With a Masters degree from Stanford in Mechanical Engineering, an MBA from Harvard University and 2 years experience sourcing components for Apple, Gabe has a wealth of knowledge around hardware product development and manufacturing, so we were keen to learn more about the Nebia product journey.
In this Spotlight, Gabe goes into detail around how he leveraged a vast database of existing research supported by giant industries and introduced it to a consumer space that hasn’t changed in decades.
A crucial step in the exploration of a new product endeavor is to find out what currently exists on the market. “I’ve spent a lot of time looking at different shower heads over the past few months,” Gabe shares.
Part of the initial research and development process for developing Nebia involved buying tons of different existing shower heads in order to have a strong understanding of the market.
A static industry means there’s great potential for growth
Just going to Home Depot, for example, Gabe realized they have about 40 different SKUs for shower heads that range from $15 to around $1000. “Then there’s also these private bathroom showrooms, which I never knew existed before I started researching, that have these crazy $10,000 showers. I’m like, ‘what does this thing do??” Gabe laughs.
Despite the vast number of SKUs, the result of his research pointed to the reality that shower heads really haven’t changed much in 3 or 4 decades. Rain shower heads are new, they’re a little wider than they use to be, there’s a couple new materials, and there’s the low-flow shower heads (that nobody likes), but the basic technology hasn’t changed.
A static industry means there’s great potential for growth.
Gabriel and his team realized that although there hasn’t been a great deal of innovation in the consumer space, other industries may point them toward the innovative solution they’re looking for.
In their research around shower head nozzles, the Nebia team found a nozzle design originally used for internal combustion engines that are very efficient at atomizing water.
This was just the tip of the iceberg.
Gabe realized there’s actually an entire field of study in Mechanical Engineering specifically dedicated to spray and atomization. This field of study exists not for consumer products, but to support giant industries that require precision nozzles, including automotive, aerospace, and agriculture.
“Looking at these old and massive industries, we found technology that’s never been applied to the consumer space; we realized we could learn from it and ultimately make a better shower.” Gabe says.
In agriculture, for example, as much as we like to blame the industry for using a ton of water, the nozzles used are actually incredibly efficient with water use and the spraying of water and pesticides is a very exact science. The nozzles are incredibly high-tolerance and they spray a very specific pattern every time.

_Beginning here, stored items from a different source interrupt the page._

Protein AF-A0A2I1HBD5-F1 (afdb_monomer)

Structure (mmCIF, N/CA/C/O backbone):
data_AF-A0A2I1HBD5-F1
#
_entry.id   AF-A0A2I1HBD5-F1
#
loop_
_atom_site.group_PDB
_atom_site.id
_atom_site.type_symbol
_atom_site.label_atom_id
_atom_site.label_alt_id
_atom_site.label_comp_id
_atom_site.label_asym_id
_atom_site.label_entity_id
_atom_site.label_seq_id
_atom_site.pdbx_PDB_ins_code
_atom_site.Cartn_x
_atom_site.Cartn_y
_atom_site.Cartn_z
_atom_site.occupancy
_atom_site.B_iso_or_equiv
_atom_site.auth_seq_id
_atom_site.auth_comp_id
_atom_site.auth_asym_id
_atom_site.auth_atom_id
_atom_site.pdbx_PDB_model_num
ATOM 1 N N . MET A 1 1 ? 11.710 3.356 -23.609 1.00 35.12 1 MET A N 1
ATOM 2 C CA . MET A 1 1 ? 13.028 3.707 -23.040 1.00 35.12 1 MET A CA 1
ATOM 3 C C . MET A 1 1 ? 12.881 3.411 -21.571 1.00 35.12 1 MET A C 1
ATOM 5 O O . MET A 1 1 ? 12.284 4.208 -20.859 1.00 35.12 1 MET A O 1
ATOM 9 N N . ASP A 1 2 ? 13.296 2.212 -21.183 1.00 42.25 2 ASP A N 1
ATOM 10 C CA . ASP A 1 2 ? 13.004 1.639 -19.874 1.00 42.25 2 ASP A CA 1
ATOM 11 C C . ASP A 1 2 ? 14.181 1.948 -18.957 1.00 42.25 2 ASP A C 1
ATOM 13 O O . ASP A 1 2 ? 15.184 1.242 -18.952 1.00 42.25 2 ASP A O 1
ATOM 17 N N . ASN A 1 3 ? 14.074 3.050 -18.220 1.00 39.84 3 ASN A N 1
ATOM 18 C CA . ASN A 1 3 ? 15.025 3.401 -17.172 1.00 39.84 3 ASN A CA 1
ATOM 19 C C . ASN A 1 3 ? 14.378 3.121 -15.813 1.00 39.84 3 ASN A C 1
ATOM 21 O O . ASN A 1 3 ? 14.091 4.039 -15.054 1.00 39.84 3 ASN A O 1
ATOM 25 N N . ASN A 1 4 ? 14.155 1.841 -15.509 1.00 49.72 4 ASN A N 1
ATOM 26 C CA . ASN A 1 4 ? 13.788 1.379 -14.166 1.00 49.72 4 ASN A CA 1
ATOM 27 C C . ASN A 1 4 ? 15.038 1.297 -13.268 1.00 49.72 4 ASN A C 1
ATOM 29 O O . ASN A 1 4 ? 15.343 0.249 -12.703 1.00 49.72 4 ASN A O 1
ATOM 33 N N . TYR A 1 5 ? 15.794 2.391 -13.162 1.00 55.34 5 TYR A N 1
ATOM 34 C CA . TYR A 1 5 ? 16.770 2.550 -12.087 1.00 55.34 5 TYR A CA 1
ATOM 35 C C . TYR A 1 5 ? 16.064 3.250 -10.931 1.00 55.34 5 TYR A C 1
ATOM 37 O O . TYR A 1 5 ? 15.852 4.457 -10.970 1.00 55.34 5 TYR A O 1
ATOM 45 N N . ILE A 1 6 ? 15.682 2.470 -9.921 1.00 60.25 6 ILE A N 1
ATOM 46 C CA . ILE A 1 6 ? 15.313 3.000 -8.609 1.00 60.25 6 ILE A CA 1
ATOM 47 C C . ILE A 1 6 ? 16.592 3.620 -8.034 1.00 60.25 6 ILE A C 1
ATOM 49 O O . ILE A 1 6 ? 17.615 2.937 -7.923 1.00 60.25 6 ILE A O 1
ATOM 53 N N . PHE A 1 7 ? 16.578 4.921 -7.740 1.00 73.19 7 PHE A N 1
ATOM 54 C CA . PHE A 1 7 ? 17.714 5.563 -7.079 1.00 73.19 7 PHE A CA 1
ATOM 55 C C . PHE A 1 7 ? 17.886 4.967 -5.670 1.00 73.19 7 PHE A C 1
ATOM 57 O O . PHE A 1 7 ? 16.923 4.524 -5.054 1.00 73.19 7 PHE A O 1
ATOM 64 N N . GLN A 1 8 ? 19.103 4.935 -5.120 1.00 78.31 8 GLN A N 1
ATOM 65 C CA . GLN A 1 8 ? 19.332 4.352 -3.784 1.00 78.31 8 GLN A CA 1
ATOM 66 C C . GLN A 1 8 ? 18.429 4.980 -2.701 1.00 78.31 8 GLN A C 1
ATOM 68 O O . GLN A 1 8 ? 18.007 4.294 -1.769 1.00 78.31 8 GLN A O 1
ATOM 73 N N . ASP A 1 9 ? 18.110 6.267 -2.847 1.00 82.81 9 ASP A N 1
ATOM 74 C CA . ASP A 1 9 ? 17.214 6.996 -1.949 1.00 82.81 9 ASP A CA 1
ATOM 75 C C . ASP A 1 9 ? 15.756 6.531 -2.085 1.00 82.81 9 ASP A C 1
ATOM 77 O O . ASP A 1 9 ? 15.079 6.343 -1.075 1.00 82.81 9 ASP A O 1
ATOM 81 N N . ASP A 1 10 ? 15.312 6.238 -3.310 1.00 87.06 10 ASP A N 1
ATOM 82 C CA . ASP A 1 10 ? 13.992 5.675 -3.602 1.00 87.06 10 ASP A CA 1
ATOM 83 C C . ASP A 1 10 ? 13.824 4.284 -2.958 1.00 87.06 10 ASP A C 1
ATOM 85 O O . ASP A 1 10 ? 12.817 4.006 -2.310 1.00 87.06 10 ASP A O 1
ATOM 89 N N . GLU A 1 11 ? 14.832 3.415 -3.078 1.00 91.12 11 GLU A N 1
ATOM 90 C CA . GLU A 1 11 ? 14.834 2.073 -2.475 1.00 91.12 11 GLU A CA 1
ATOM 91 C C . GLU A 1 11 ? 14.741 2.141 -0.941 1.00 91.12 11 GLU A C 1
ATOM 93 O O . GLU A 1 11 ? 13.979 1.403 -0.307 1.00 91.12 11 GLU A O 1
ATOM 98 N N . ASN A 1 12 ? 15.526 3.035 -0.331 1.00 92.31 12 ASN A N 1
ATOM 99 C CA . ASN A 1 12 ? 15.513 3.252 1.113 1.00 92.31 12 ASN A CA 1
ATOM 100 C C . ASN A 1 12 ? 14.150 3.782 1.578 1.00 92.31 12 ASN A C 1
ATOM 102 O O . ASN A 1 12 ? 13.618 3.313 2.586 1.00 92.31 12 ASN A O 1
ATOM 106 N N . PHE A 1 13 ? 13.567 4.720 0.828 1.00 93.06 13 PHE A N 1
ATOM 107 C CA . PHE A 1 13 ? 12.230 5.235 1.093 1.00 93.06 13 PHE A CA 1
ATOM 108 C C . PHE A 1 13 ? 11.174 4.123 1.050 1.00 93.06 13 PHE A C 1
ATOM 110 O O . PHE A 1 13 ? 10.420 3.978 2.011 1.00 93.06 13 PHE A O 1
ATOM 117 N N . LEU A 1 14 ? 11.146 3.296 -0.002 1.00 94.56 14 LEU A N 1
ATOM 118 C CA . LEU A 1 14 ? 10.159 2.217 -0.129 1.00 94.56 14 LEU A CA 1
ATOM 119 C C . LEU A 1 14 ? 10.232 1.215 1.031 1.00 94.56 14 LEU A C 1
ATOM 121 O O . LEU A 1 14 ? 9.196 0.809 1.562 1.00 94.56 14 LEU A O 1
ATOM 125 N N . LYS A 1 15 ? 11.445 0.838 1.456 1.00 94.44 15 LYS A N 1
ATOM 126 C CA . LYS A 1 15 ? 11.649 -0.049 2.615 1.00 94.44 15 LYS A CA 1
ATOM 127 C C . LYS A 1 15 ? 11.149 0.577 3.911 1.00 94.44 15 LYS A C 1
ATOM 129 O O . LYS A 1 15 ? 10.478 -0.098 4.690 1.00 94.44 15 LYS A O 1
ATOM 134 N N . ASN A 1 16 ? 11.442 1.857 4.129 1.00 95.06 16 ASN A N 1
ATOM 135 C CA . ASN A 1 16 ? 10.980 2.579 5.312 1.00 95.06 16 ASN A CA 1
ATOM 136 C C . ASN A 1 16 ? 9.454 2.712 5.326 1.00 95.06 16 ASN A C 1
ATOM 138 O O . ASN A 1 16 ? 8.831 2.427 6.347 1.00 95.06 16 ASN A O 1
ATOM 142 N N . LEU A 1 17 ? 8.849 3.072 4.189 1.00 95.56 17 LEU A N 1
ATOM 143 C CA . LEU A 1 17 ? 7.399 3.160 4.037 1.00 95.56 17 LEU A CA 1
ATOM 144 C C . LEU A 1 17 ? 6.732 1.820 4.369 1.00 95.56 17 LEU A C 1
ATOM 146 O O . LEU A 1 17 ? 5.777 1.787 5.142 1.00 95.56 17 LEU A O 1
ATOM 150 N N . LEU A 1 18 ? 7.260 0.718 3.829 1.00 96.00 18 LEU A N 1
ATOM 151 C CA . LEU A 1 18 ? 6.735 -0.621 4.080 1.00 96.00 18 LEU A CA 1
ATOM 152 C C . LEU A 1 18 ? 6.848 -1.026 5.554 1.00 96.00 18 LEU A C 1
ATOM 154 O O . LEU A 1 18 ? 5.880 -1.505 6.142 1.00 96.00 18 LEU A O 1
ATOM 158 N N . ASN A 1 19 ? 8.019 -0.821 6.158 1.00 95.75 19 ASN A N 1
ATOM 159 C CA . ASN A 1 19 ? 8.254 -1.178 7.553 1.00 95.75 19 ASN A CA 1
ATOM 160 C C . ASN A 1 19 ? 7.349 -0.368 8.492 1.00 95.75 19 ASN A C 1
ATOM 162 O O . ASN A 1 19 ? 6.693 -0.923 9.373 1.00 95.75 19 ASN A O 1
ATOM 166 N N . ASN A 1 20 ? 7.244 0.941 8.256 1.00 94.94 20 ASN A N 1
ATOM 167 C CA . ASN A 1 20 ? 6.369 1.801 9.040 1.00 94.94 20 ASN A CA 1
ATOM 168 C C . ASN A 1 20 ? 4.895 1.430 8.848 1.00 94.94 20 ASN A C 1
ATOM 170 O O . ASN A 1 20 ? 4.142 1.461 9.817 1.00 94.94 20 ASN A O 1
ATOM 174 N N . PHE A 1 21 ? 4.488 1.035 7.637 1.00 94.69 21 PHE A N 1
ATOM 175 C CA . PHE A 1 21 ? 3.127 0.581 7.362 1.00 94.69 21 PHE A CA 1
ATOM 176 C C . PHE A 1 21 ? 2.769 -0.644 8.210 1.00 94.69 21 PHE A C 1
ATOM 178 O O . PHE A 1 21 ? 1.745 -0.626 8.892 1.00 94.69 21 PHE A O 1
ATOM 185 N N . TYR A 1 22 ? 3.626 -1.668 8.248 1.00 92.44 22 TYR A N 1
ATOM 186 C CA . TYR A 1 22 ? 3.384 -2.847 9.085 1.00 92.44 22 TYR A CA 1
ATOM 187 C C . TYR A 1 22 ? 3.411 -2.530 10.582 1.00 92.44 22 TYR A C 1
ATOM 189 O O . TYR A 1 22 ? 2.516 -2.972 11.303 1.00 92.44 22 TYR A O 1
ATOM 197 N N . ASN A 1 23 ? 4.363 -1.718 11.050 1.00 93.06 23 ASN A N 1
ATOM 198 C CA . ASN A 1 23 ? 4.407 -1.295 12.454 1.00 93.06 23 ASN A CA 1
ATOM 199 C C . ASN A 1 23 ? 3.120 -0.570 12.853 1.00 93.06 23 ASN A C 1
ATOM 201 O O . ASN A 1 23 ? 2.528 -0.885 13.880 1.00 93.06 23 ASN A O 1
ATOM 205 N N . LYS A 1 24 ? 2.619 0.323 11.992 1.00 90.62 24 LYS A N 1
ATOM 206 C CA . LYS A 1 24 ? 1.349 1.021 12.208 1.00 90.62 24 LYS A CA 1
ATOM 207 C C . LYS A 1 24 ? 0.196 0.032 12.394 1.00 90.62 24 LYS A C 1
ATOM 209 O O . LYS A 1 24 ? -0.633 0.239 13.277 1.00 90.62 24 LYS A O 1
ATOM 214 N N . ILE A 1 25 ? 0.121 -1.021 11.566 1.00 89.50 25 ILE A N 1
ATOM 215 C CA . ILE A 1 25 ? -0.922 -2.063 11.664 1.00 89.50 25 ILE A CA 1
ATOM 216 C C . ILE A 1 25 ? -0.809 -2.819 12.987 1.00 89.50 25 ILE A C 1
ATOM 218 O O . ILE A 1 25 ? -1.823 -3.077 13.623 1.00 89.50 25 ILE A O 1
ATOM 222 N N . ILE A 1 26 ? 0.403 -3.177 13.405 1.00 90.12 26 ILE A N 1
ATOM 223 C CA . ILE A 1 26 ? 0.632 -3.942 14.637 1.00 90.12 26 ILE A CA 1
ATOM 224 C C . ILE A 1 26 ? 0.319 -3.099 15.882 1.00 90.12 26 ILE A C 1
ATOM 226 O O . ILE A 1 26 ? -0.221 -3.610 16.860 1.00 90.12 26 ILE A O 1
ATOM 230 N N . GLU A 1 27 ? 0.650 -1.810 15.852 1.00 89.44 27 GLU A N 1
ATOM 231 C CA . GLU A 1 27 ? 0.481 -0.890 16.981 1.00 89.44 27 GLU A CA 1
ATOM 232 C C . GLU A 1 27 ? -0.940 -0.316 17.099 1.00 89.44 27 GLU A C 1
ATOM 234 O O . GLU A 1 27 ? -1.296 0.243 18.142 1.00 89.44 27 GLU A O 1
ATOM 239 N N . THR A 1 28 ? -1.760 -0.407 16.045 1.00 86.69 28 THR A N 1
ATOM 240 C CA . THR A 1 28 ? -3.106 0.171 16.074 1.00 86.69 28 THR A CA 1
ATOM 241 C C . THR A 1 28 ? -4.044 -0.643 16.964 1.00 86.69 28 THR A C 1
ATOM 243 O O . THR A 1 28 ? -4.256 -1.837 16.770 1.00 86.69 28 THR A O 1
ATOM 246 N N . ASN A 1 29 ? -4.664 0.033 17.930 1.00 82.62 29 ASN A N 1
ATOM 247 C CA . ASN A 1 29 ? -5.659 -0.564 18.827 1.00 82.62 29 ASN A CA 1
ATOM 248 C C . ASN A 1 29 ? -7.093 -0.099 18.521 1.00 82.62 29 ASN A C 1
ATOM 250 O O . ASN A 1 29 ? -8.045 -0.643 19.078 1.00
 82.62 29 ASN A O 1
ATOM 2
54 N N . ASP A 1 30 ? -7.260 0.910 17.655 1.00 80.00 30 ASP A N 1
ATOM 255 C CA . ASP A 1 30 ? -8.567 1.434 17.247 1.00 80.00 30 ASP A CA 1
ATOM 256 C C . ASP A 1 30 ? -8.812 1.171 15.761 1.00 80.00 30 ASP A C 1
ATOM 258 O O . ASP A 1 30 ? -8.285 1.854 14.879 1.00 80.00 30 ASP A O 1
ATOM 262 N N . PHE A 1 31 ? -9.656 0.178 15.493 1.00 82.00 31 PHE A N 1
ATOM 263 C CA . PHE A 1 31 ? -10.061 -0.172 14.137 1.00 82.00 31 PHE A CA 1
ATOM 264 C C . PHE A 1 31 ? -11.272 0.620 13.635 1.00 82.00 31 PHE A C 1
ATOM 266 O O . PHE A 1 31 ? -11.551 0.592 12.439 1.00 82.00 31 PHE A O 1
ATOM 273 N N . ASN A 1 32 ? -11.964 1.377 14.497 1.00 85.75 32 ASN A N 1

The goal is to allow people to be conscious of the resources they use, save money, but not have to sacrifice experience
Looking at these types of nozzles used by such industries, Gabe realized there’s a world of different nozzles and research around nozzle design not intended for shower use. So he bought a ton of them and began to test different designs in order to develop his own ideas around how the technology could be applied to a consumer product.
“We realized we could tweak the nozzles, take what had been made a certain way for 50 or 60 years, change some of the angles and dimensions and apply it in an entirely new way,” Gabe shares.
Armed with a wealth of resources, research, and data, Gabe began to design and develop a shower head inspired by the technology of age-old industries and customized for a consumer market.
In terms of focus, Gabe makes it clear that the water-saving properties of Nebia are more of an incredible bi-product while the main focus is on user experience and design.
“The goal is to allow people to be conscious of the resources they use, save money, but not have to sacrifice experience.” Gabe says. “The priority is to create an amazing experience and design a beautiful product; the third pillar just happens to be that the product uses 70% less water.”
Beyond experience, a major difference between the industrial nozzles and consumer shower head the Nebia team set out to develop is cost. Industrial nozzles are very expensive—not because they’re particularly hard to make, but because the industries who use them are price-insensitive to relatively small components like a nozzle.
The impact? Really really expensive early prototypes.
“The nozzles for one of our first modern prototypes cost us around $700 or something wildly ridiculous like that,” Gabe recalls. “And this was just for the nozzle, not any other part of the prototype!”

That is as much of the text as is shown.